Could you copy, word for word, only the lines from the one containing "ATOM 75 O O" through the last line of the records below, both included?
**** ENTRIES SHOWN ****
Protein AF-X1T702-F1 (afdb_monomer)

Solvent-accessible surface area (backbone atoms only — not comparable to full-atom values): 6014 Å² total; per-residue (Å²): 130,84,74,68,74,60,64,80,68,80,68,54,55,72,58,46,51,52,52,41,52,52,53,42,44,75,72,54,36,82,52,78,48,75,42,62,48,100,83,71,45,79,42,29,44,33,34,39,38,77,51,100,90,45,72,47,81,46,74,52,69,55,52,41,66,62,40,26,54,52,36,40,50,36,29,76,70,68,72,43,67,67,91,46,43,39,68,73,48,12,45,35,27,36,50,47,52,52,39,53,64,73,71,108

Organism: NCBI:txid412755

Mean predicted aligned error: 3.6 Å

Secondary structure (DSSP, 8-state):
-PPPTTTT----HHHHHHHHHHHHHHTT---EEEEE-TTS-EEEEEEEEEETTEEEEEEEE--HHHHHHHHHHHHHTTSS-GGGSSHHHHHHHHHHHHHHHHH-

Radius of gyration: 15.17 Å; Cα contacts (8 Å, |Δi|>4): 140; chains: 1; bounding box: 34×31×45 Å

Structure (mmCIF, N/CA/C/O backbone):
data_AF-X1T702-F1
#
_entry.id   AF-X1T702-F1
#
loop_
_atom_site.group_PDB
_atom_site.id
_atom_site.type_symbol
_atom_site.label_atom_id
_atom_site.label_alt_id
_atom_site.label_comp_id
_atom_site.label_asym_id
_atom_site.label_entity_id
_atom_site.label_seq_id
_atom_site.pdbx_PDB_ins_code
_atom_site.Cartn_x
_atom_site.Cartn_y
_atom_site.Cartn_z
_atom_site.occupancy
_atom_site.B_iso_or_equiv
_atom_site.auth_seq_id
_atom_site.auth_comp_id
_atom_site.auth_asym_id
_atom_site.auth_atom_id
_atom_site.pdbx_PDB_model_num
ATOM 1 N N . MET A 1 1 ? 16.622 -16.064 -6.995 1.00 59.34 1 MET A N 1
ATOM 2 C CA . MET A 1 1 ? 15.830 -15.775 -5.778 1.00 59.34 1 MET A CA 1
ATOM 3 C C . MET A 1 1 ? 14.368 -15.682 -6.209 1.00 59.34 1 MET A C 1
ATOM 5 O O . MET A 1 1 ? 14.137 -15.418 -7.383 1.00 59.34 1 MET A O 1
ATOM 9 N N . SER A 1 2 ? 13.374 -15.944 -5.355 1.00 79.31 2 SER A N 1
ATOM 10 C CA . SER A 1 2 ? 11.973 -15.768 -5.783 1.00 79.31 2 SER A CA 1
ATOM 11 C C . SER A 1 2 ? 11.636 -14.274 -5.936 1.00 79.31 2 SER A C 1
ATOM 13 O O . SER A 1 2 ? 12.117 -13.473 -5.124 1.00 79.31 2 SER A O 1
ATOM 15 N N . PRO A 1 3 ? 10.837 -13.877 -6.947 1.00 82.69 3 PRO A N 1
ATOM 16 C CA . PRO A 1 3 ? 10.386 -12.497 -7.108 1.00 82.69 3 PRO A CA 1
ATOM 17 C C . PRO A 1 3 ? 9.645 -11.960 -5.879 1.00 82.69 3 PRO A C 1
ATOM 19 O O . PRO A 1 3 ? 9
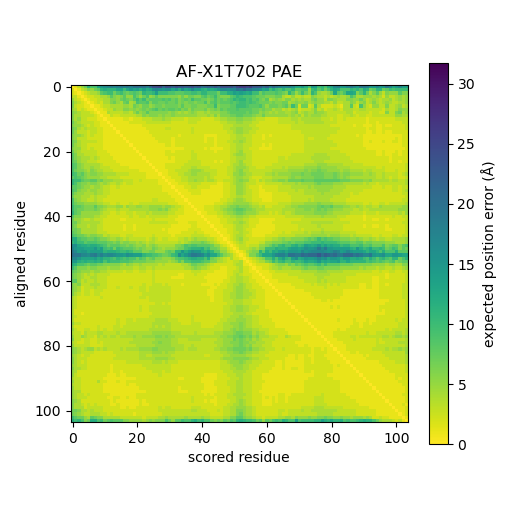.106 -12.730 -5.083 1.00 82.69 3 PRO A O 1
ATOM 22 N N . LEU A 1 4 ? 9.610 -10.631 -5.732 1.00 86.31 4 LEU A N 1
ATOM 23 C CA . LEU A 1 4 ? 8.860 -9.977 -4.661 1.00 86.31 4 LEU A CA 1
ATOM 24 C C . LEU A 1 4 ? 7.381 -10.381 -4.754 1.00 86.31 4 LEU A C 1
ATOM 26 O O . LEU A 1 4 ? 6.831 -10.466 -5.853 1.00 86.31 4 LEU A O 1
ATOM 30 N N . LEU A 1 5 ? 6.744 -10.635 -3.611 1.00 87.12 5 LEU A N 1
ATOM 31 C CA . LEU A 1 5 ? 5.330 -11.003 -3.565 1.00 87.12 5 LEU A CA 1
ATOM 32 C C . LEU A 1 5 ? 4.483 -9.975 -4.334 1.00 87.12 5 LEU A C 1
ATOM 34 O O . LEU A 1 5 ? 4.747 -8.776 -4.277 1.00 87.12 5 LEU A O 1
ATOM 38 N N . ASP A 1 6 ? 3.494 -10.456 -5.088 1.00 89.56 6 ASP A N 1
ATOM 39 C CA . ASP A 1 6 ? 2.554 -9.638 -5.859 1.00 89.56 6 ASP A CA 1
ATOM 40 C C . ASP A 1 6 ? 3.147 -8.712 -6.946 1.00 89.56 6 ASP A C 1
ATOM 42 O O . ASP A 1 6 ? 2.431 -7.870 -7.496 1.00 89.56 6 ASP A O 1
ATOM 46 N N . TYR A 1 7 ? 4.400 -8.923 -7.379 1.00 85.75 7 TYR A N 1
ATOM 47 C CA . TYR A 1 7 ? 5.061 -8.126 -8.436 1.00 85.75 7 TYR A CA 1
ATOM 48 C C . TYR A 1 7 ? 4.390 -8.164 -9.824 1.00 85.75 7 TYR A C 1
ATOM 50 O O . TYR A 1 7 ? 4.798 -7.459 -10.740 1.00 85.75 7 TYR A O 1
ATOM 58 N N . THR A 1 8 ? 3.389 -9.017 -10.040 1.00 88.56 8 THR A N 1
ATOM 59 C CA . THR 
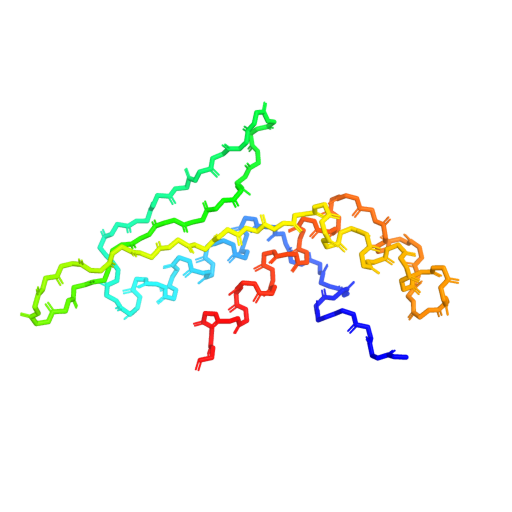A 1 8 ? 2.616 -9.042 -11.296 1.00 88.56 8 THR A CA 1
ATOM 60 C C . THR A 1 8 ? 1.253 -8.372 -11.163 1.00 88.56 8 THR A C 1
ATOM 62 O O . THR A 1 8 ? 0.507 -8.295 -12.145 1.00 88.56 8 THR A O 1
ATOM 65 N N . SER A 1 9 ? 0.924 -7.855 -9.974 1.00 89.75 9 SER A N 1
ATOM 66 C CA . SER A 1 9 ? -0.396 -7.321 -9.674 1.00 89.75 9 SER A CA 1
ATOM 67 C C . SER A 1 9 ? -0.768 -6.152 -10.585 1.00 89.75 9 SER A C 1
ATOM 69 O O . SER A 1 9 ? -0.014 -5.201 -10.823 1.00 89.75 9 SER A O 1
ATOM 71 N N . LYS A 1 10 ? -2.000 -6.219 -11.085 1.00 91.75 10 LYS A N 1
ATOM 72 C CA . LYS A 1 10 ? -2.647 -5.159 -11.866 1.00 91.75 10 LYS A CA 1
ATOM 73 C C . LYS A 1 10 ? -3.748 -4.456 -11.072 1.00 91.75 10 LYS A C 1
ATOM 75 O O . LYS A 1 10 ? -4.405 -3.569 -11.607 1.00 91.75 10 LYS A O 1
ATOM 80 N N . VAL A 1 11 ? -3.960 -4.851 -9.815 1.00 94.56 11 VAL A N 1
ATOM 81 C CA . VAL A 1 11 ? -5.020 -4.300 -8.967 1.00 94.56 11 VAL A CA 1
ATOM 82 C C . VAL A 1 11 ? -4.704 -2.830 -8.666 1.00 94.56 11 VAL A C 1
****
### ANSWER SPACE:
ATOM 75 O O . LYS A 1 10 ? -4.405 -3.569 -11.607 1.00 91.75 10 LYS A O 1
ATOM 80 N N . VAL A 1 11 ? -3.960 -4.851 -9.815 1.00 94.56 11 VAL A N 1
ATOM 81 C CA . VAL A 1 11 ? -5.020 -4.300 -8.967 1.00 94.56 11 VAL A CA 1
ATOM 82 C C . VAL A 1 11 ? -4.704 -2.830 -8.666 1.00 94.56 11 VAL A C 1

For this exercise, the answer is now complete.